2. A electronics enclosure comprising:

a backing plate constructed of one sheet of metal having a top lip, a flat plate, a bottom step, a right side, and a left side whereby the top lip and bottom step define an air gap between the flat plate and a mounting surface;

a cover constructed of one sheet of metal having a mounting tab, a top cover portion, a flat front portion, a bottom portion, a bottom attachment tab and a plurality of fold over edges; and

the cover constructed and arranged to fit over the backing plate thereby providing a water shedding enclosure for electronics.

3. A electronics enclosure comprising:

a mounting platform constructed of one sheet of metal having;

a flat plate defining the shape and size of the enclosure;

a top lip extending from the top bend of the flat plate toward the mounting surface at an angle no less than 45 degrees and no more than 80 degrees;

a bottom mounting tab extending from the bottom bend of the flat plate towards the mounting surface;

a right side having a top edge on plane with the top lip extending from the right bend of the flat plate away from the mounting surface;

a left side having a top edge on plane with the top lip extending from the left bend of the flat plate away from the mounting surface;

a cover constructed of one sheet of metal having;

a flat front portion

a top cover portion extending from the top bend of the flat front portion towards the mounting surface at an angle matching the top lip;

a top mounting tab extending from the top cover portion and parallel to the surface of the flat front portion;

a bottom portion extending from the bottom bend of the flat front portion towards the mounting surface;

a bottom attaching tab extending from the bottom portion and parallel to the surface of the flat front portion;

a right fold over edge extending perpendicular from the right bend of the top cover portion towards the mounting surface;

a left fold over edge extending perpendicular from the left side bend of the top cover portion towards the mounting surface;

a right fold over edge extending perpendicular from the right bend of the face plate towards the mounting surface;

a left fold over edge extending perpendicular from the left side bend of the face plate towards the mounting surface;

the cover constructed and arranged to fittingly secures over the mounting platform.

4. A electronics enclosure as set forth in claim 2, wherein the top cover portion has a slope angle of at least 10 degrees, but no more than 45 degrees.

5. A electronics enclosure as set forth in claim 2, wherein the gap width is at least 0.1 inches.

6. A electronics enclosure as set forth in claims 1, 2 and 3, wherein the flat front portion has at least one aperture constructed to receive electronic component.

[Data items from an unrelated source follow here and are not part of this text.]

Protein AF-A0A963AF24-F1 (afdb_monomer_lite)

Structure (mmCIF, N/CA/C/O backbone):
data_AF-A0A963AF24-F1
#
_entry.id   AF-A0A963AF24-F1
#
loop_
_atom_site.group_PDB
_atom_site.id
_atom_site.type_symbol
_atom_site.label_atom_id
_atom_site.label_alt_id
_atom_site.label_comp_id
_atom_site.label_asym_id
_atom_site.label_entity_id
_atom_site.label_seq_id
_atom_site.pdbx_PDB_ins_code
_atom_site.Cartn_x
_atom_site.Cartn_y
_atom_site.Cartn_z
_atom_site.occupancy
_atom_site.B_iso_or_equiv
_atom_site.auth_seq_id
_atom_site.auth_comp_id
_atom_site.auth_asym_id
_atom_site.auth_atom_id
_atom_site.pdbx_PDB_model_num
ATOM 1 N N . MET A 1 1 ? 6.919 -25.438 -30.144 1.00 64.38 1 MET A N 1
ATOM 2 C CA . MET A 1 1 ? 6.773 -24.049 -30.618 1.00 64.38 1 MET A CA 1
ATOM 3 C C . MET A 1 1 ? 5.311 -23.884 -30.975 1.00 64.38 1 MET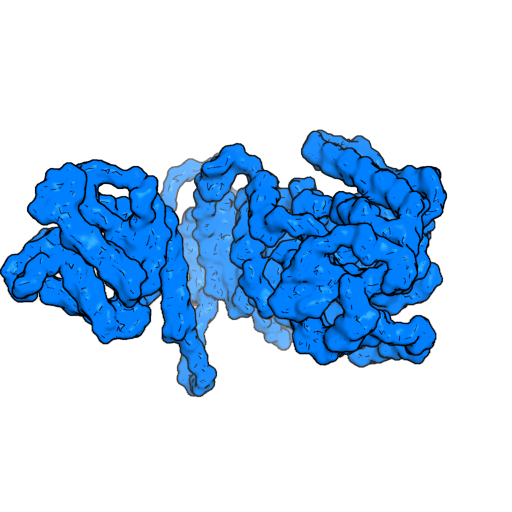 A C 1
ATOM 5 O O . MET A 1 1 ? 4.815 -24.747 -31.686 1.00 64.38 1 MET A O 1
ATOM 9 N N . VAL A 1 2 ? 4.622 -22.890 -30.414 1.00 81.25 2 VAL A N 1
ATOM 10 C CA . VAL A 1 2 ? 3.179 -22.693 -30.647 1.00 81.25 2 VAL A CA 1
ATOM 11 C C . VAL A 1 2 ? 2.986 -22.059 -32.022 1.00 81.25 2 VAL A C 1
ATOM 13 O O . VAL A 1 2 ? 3.573 -21.013 -32.298 1.00 81.25 2 VAL A O 1
ATOM 16 N N . LYS A 1 3 ? 2.185 -22.673 -32.889 1.00 89.19 3 LYS A N 1
ATOM 17 C CA . LYS A 1 3 ? 1.864 -22.167 -34.226 1.00 89.19 3 LYS A CA 1
ATOM 18 C C . LYS A 1 3 ? 0.645 -21.258 -34.165 1.00 89.19 3 LYS A C 1
ATOM 20 O O . LYS A 1 3 ? -0.447 -21.695 -33.807 1.00 89.19 3 LYS A O 1
ATOM 25 N N . ILE A 1 4 ? 0.807 -19.997 -34.544 1.00 91.94 4 ILE A N 1
ATOM 26 C CA . ILE A 1 4 ? -0.261 -18.995 -34.508 1.00 91.94 4 ILE A CA 1
ATOM 27 C C . ILE A 1 4 ? -0.569 -18.553 -35.932 1.00 91.94 4 ILE A C 1
ATOM 29 O O . ILE A 1 4 ? 0.299 -18.018 -36.617 1.00 91.94 4 ILE A O 1
ATOM 33 N N . TYR A 1 5 ? -1.814 -18.743 -36.361 1.00 93.44 5 TYR A N 1
ATOM 34 C CA . TYR A 1 5 ? -2.287 -18.319 -37.676 1.00 93.44 5 TYR A CA 1
ATOM 35 C C . TYR A 1 5 ? -3.059 -17.001 -37.586 1.00 93.44 5 TYR A C 1
ATOM 37 O O . TYR A 1 5 ? -4.019 -16.908 -36.817 1.00 93.44 5 TYR A O 1
ATOM 45 N N . ILE A 1 6 ? -2.670 -15.995 -38.378 1.00 92.88 6 ILE A N 1
ATOM 46 C CA . ILE A 1 6 ? -3.305 -14.665 -38.381 1.00 92.88 6 ILE A CA 1
ATOM 47 C C . ILE A 1 6 ? -4.100 -14.447 -39.672 1.00 92.88 6 ILE A C 1
ATOM 49 O O . ILE A 1 6 ? -3.539 -14.124 -40.727 1.00 92.88 6 ILE A O 1
ATOM 53 N N . SER A 1 7 ? -5.424 -14.528 -39.556 1.00 93.69 7 SER A N 1
ATOM 54 C CA . SER A 1 7 ? -6.385 -14.287 -40.632 1.00 93.69 7 SER A CA 1
ATOM 55 C C . SER A 1 7 ? -6.977 -12.881 -40.558 1.00 93.69 7 SER A C 1
ATOM 57 O O . SER A 1 7 ? -7.472 -12.453 -39.514 1.00 93.69 7 SER A O 1
ATOM 59 N N . SER A 1 8 ? -6.938 -12.165 -41.681 1.00 93.19 8 SER A N 1
ATOM 60 C CA . SER A 1 8 ? -7.681 -10.922 -41.900 1.00 93.19 8 SER A CA 1
ATOM 61 C C . SER A 1 8 ? -7.655 -10.543 -43.380 1.00 93.19 8 SER A C 1
ATOM 63 O O . SER A 1 8 ? -6.894 -11.110 -44.168 1.00 93.19 8 SER A O 1
ATOM 65 N N . THR A 1 9 ? -8.439 -9.537 -43.768 1.00 89.25 9 THR A N 1
ATOM 66 C CA . THR A 1 9 ? -8.157 -8.787 -44.998 1.00 89.25 9 THR A CA 1
ATOM 67 C C . THR A 1 9 ? -6.826 -8.038 -44.854 1.00 89.25 9 THR A C 1
ATOM 69 O O . THR A 1 9 ? -6.368 -7.789 -43.737 1.00 89.25 9 THR A O 1
ATOM 72 N N . PHE A 1 10 ? -6.145 -7.764 -45.972 1.00 85.94 10 PHE A N 1
ATOM 73 C CA . PHE A 1 10 ? -4.776 -7.241 -45.932 1.00 85.94 10 PHE A CA 1
ATOM 74 C C . PHE A 1 10 ? -4.718 -5.713 -45.972 1.00 85.94 10 PHE A C 1
ATOM 76 O O . PHE A 1 10 ? -4.342 -5.100 -44.983 1.00 85.94 10 PHE A O 1
ATOM 83 N N . GLU A 1 11 ? -5.098 -5.099 -47.096 1.00 83.19 11 GLU A N 1
ATOM 84 C CA . GLU A 1 11 ? -4.860 -3.667 -47.358 1.00 83.19 11 GLU A CA 1
ATOM 85 C C . GLU A 1 11 ? -5.408 -2.735 -46.267 1.00 83.19 11 GLU A C 1
ATOM 87 O O . GLU A 1 11 ? -4.736 -1.793 -45.860 1.00 83.19 11 GLU A O 1
ATOM 92 N N . ASP A 1 12 ? -6.602 -3.019 -45.747 1.00 88.31 12 ASP A N 1
ATOM 93 C CA . ASP A 1 12 ? -7.265 -2.203 -44.726 1.00 88.31 12 ASP A CA 1
ATOM 94 C C . ASP A 1 12 ? -6.718 -2.423 -43.310 1.00 88.31 12 ASP A C 1
ATOM 96 O O . ASP A 1 12 ? -6.892 -1.573 -42.438 1.00 88.31 12 ASP A O 1
ATOM 100 N N . LEU A 1 13 ? -6.042 -3.549 -43.075 1.00 91.62 13 LEU A N 1
ATOM 101 C CA . LEU A 1 13 ? -5.543 -3.959 -41.762 1.00 91.62 13 LEU A CA 1
ATOM 102 C C . LEU A 1 13 ? -4.023 -4.127 -41.727 1.00 91.62 13 LEU A C 1
ATOM 104 O O . LEU A 1 13 ? -3.492 -4.622 -40.738 1.00 91.62 13 LEU A O 1
ATOM 108 N N . LYS A 1 14 ? -3.297 -3.689 -42.756 1.00 87.56 14 LYS A N 1
ATOM 109 C CA . LYS A 1 14 ? -1.850 -3.897 -42.883 1.00 87.56 14 LYS A CA 1
ATOM 110 C C . LYS A 1 14 ? -1.076 -3.437 -41.643 1.00 87.56 14 LYS A C 1
ATOM 112 O O . LYS A 1 14 ? -0.329 -4.218 -41.062 1.00 87.56 14 LYS A O 1
ATOM 117 N N . GLU A 1 15 ? -1.330 -2.215 -41.173 1.00 84.25 15 GLU A N 1
ATOM 118 C CA . GLU A 1 15 ? -0.678 -1.674 -39.969 1.00 84.25 15 GLU A CA 1
ATOM 119 C C . GLU A 1 15 ? -1.105 -2.381 -38.672 1.00 84.25 15 GLU A C 1
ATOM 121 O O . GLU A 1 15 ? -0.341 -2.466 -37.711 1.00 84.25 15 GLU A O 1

7. A electronics enclosure as set forth in claims 1, 2 and 3, wherein right side and left side of the backing plate have at least one aperture constructed to receive electronic component.

8. A electronics enclosure as set forth in claims 1, 2 and 3, wherein the flat plate is constructed to receive electronic components or electronic circuit boards.

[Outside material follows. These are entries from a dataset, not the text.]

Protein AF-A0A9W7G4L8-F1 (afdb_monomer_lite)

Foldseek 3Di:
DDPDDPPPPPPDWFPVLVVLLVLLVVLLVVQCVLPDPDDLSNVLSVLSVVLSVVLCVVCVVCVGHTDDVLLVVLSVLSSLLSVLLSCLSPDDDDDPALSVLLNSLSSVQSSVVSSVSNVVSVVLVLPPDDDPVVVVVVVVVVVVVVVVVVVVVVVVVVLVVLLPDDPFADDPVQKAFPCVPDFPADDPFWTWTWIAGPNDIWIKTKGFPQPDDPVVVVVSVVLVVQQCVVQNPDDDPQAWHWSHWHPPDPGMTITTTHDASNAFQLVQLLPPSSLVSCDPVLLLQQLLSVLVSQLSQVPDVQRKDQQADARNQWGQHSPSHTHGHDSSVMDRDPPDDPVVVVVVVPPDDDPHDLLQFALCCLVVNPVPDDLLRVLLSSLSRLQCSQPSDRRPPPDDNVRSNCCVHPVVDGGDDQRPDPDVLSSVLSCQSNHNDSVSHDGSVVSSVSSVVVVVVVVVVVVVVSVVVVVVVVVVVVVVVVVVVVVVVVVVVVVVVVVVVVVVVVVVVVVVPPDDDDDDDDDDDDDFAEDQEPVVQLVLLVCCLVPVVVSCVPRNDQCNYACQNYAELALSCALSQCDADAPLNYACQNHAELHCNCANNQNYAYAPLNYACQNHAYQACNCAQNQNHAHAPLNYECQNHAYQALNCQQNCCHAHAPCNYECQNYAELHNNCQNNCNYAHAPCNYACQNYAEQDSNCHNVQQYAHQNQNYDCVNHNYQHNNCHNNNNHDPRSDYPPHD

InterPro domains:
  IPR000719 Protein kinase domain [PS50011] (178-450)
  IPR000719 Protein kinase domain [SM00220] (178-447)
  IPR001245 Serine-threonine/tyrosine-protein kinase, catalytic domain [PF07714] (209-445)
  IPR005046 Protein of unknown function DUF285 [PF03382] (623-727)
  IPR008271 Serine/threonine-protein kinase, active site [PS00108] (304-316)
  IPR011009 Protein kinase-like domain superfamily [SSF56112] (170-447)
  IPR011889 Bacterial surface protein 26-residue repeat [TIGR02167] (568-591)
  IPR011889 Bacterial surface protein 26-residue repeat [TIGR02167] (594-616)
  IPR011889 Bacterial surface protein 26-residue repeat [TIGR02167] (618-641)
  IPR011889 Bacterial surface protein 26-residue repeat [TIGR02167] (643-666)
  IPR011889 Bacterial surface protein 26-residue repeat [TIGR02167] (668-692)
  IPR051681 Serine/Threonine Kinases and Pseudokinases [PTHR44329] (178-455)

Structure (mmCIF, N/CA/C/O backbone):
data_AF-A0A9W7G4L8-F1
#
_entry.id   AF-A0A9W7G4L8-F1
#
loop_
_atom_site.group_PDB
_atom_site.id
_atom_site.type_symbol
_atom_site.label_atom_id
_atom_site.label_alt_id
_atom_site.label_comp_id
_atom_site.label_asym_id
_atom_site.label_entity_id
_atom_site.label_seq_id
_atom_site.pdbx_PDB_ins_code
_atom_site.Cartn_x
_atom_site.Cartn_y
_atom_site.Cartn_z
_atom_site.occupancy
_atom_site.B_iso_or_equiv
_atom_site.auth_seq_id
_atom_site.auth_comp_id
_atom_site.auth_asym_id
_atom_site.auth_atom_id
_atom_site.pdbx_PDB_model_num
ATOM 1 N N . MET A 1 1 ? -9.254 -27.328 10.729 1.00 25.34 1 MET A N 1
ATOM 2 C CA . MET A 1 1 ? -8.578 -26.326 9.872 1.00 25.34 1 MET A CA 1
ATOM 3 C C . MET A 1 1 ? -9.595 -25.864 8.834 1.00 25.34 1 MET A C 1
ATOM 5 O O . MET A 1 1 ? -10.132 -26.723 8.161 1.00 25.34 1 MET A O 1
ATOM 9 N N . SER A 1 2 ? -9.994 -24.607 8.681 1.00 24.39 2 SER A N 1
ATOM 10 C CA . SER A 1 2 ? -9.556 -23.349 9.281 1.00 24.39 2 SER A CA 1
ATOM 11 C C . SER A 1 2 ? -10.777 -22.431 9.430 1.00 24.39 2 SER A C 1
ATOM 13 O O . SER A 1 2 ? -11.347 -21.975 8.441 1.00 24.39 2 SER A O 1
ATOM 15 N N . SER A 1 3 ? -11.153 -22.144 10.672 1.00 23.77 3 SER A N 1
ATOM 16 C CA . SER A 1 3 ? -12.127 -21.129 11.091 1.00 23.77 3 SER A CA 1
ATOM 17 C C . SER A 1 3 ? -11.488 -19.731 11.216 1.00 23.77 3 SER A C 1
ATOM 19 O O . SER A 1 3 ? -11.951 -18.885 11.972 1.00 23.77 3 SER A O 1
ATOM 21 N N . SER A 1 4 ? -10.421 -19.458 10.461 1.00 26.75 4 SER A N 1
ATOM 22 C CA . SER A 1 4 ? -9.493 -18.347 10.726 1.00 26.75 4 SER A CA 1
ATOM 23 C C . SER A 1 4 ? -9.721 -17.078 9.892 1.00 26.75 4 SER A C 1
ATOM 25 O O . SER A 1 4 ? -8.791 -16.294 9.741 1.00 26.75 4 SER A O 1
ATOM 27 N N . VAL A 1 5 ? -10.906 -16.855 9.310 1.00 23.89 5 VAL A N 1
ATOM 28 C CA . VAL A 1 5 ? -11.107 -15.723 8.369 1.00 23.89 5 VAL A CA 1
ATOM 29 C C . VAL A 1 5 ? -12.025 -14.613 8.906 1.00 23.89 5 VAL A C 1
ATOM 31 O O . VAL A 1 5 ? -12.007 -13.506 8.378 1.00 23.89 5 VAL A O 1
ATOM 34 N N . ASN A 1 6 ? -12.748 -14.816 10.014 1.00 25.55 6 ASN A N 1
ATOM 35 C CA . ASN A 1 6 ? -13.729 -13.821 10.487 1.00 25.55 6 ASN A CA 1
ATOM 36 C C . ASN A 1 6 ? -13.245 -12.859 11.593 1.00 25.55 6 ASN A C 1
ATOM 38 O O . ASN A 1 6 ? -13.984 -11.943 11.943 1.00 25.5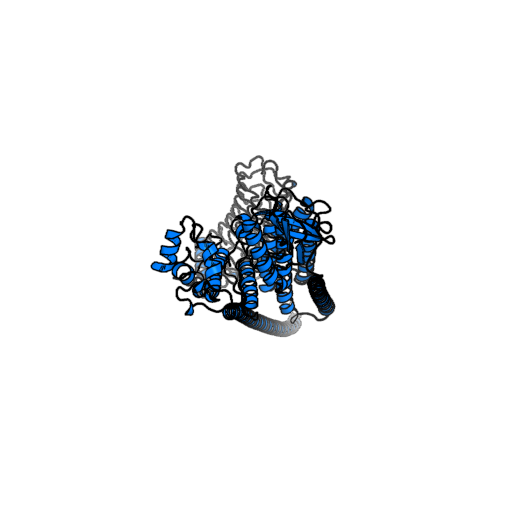5 6 ASN A O 1
ATOM 42 N N . GLY A 1 7 ? -12.015 -12.995 12.101 1.00 24.53 7 GLY A N 1
ATOM 43 C CA . GLY A 1 7 ? -11.478 -12.127 13.168 1.00 24.53 7 GLY A CA 1
ATOM 44 C C . GLY A 1 7 ? -10.692 -10.896 12.696 1.00 24.53 7 GLY A C 1
ATOM 45 O O . GLY A 1 7 ? -10.524 -9.945 13.448 1.00 24.53 7 GLY A O 1
ATOM 46 N N . LEU A 1 8 ? -10.244 -10.866 11.438 1.00 23.50 8 LEU A N 1
ATOM 47 C CA . LEU A 1 8 ? -9.297 -9.853 10.944 1.00 23.50 8 LEU A CA 1
ATOM 48 C C . LEU A 1 8 ? -9.942 -8.576 10.375 1.00 23.50 8 LEU A C 1
ATOM 50 O O . LEU A 1 8 ? -9.229 -7.696 9.909 1.00 23.50 8 LEU A O 1
ATOM 54 N N . SER A 1 9 ? -11.276 -8.434 10.401 1.00 24.00 9 SER A N 1
ATOM 55 C CA . SER A 1 9 ? -11.949 -7.271 9.780 1.00 24.00 9 SER A CA 1
ATOM 56 C C . SER A 1 9 ? -12.398 -6.163 10.745 1.00 24.00 9 SER A C 1
ATOM 58 O O . SER A 1 9 ? -12.967 -5.165 10.288 1.00 24.00 9 SER A O 1
ATOM 60 N N . LYS A 1 10 ? -12.146 -6.295 12.058 1.00 27.48 10 LYS A N 1
ATOM 61 C CA . LYS A 1 10 ? -12.706 -5.381 13.074 1.00 27.48 10 LYS A CA 1
ATOM 62 C C . LYS A 1 10 ? -11.692 -4.575 13.910 1.00 27.48 10 LYS A C 1
ATOM 64 O O . LYS A 1 10 ? -12.142 -3.836 14.770 1.00 27.48 10 LYS A O 1
ATOM 69 N N . VAL A 1 11 ? -10.383 -4.649 13.633 1.00 29.66 11 VAL A N 1
ATOM 70 C CA . VAL A 1 11 ? -9.324 -3.949 14.414 1.00 29.66 11 VAL A CA 1
ATOM 71 C C . VAL A 1 11 ? -8.499 -2.980 13.557 1.00 29.66 11 VAL A C 1
ATOM 73 O O . VAL A 1 11 ? -7.297 -2.841 13.699 1.00 29.66 11 VAL A O 1
ATOM 76 N N . ILE A 1 12 ? -9.123 -2.302 12.607 1.00 30.98 12 ILE A N 1
ATOM 77 C CA . ILE A 1 12 ? -8.446 -1.231 11.872 1.00 30.98 12 ILE A CA 1
ATOM 78 C C . ILE A 1 12 ? -9.491 -0.138 11.737 1.00 30.98 12 ILE A C 1
ATOM 80 O O . ILE A 1 12 ? -10.487 -0.412 11.060 1.00 30.98 12 ILE A O 1
ATOM 84 N N . ASN A 1 13 ? -9.340 0.985 12.462 1.00 35.25 13 ASN A N 1
ATOM 85 C CA . ASN A 1 13 ? -9.648 2.318 11.914 1.00 35.25 13 ASN A CA 1
ATOM 86 C C . ASN A 1 13 ? -9.528 3.556 12.823 1.00 35.25 13 ASN A C 1
ATOM 88 O O . ASN A 1 13 ? -9.537 4.640 12.256 1.00 35.25 13 ASN A O 1
ATOM 92 N N . ASP A 1 14 ? -9.361 3.490 14.144 1.00 33.91 14 ASP A N 1
ATOM 93 C CA . ASP A 1 14 ? -9.405 4.740 14.930 1.00 33.91 14 ASP A CA 1
ATOM 94 C C . ASP A 1 14 ? -7.999 5.204 15.355 1.00 33.91 14 ASP A C 1
ATOM 96 O O . ASP A 1 14 ? -7.433 4.702 16.319 1.00 33.91 14 ASP A O 1
ATOM 100 N N . GLY A 1 15 ? -7.421 6.151 14.599 1.00 41.41 15 GLY A N 1
ATOM 101 C CA . GLY A 1 15 ? -6.197 6.900 14.956 1.00 41.41 15 GLY A CA 1
ATOM 102 C C . GLY A 1 15 ? -5.035 6.789 13.966 1.00 41.41 15 GLY A C 1
ATOM 103 O O . GLY A 1 15 ? -4.274 7.739 13.785 1.00 41.41 15 GLY A O 1
ATOM 104 N N . VAL A 1 16 ? -4.971 5.681 13.229 1.00 43.41 16 VAL A N 1
ATOM 105 C CA . VAL A 1 16 ? -3.884 5.392 12.278 1.00 43.41 16 VAL A CA 1
ATOM 106 C C . VAL A 1 16 ? -3.793 6.459 11.168 1.00 43.41 16 VAL A C 1
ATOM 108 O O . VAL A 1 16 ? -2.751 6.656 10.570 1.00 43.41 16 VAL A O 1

9. A electronics enclosure as set forth in claims 1, 2 and 3, wherein right side and left side of the backing plate have at least one aperture constructed to receive electronic component.

10. A electronics enclosure as set forth in claims 1, 2 and 3, wherein the flat plate is constructed to receive electronic components or electronic circuit boards.

11. A electronics enclosure as set forth in claim 1, 2 and 3, wherein the bottom portion has at least one aperture to receive power cords or wires.

12. A electronics enclosure as set forth in claims 1, 2 and 3, wherein the bottom mounting tab includes a bottom step, the bottom step and top lip defining an air gap as between the flat plate and the mounting surface.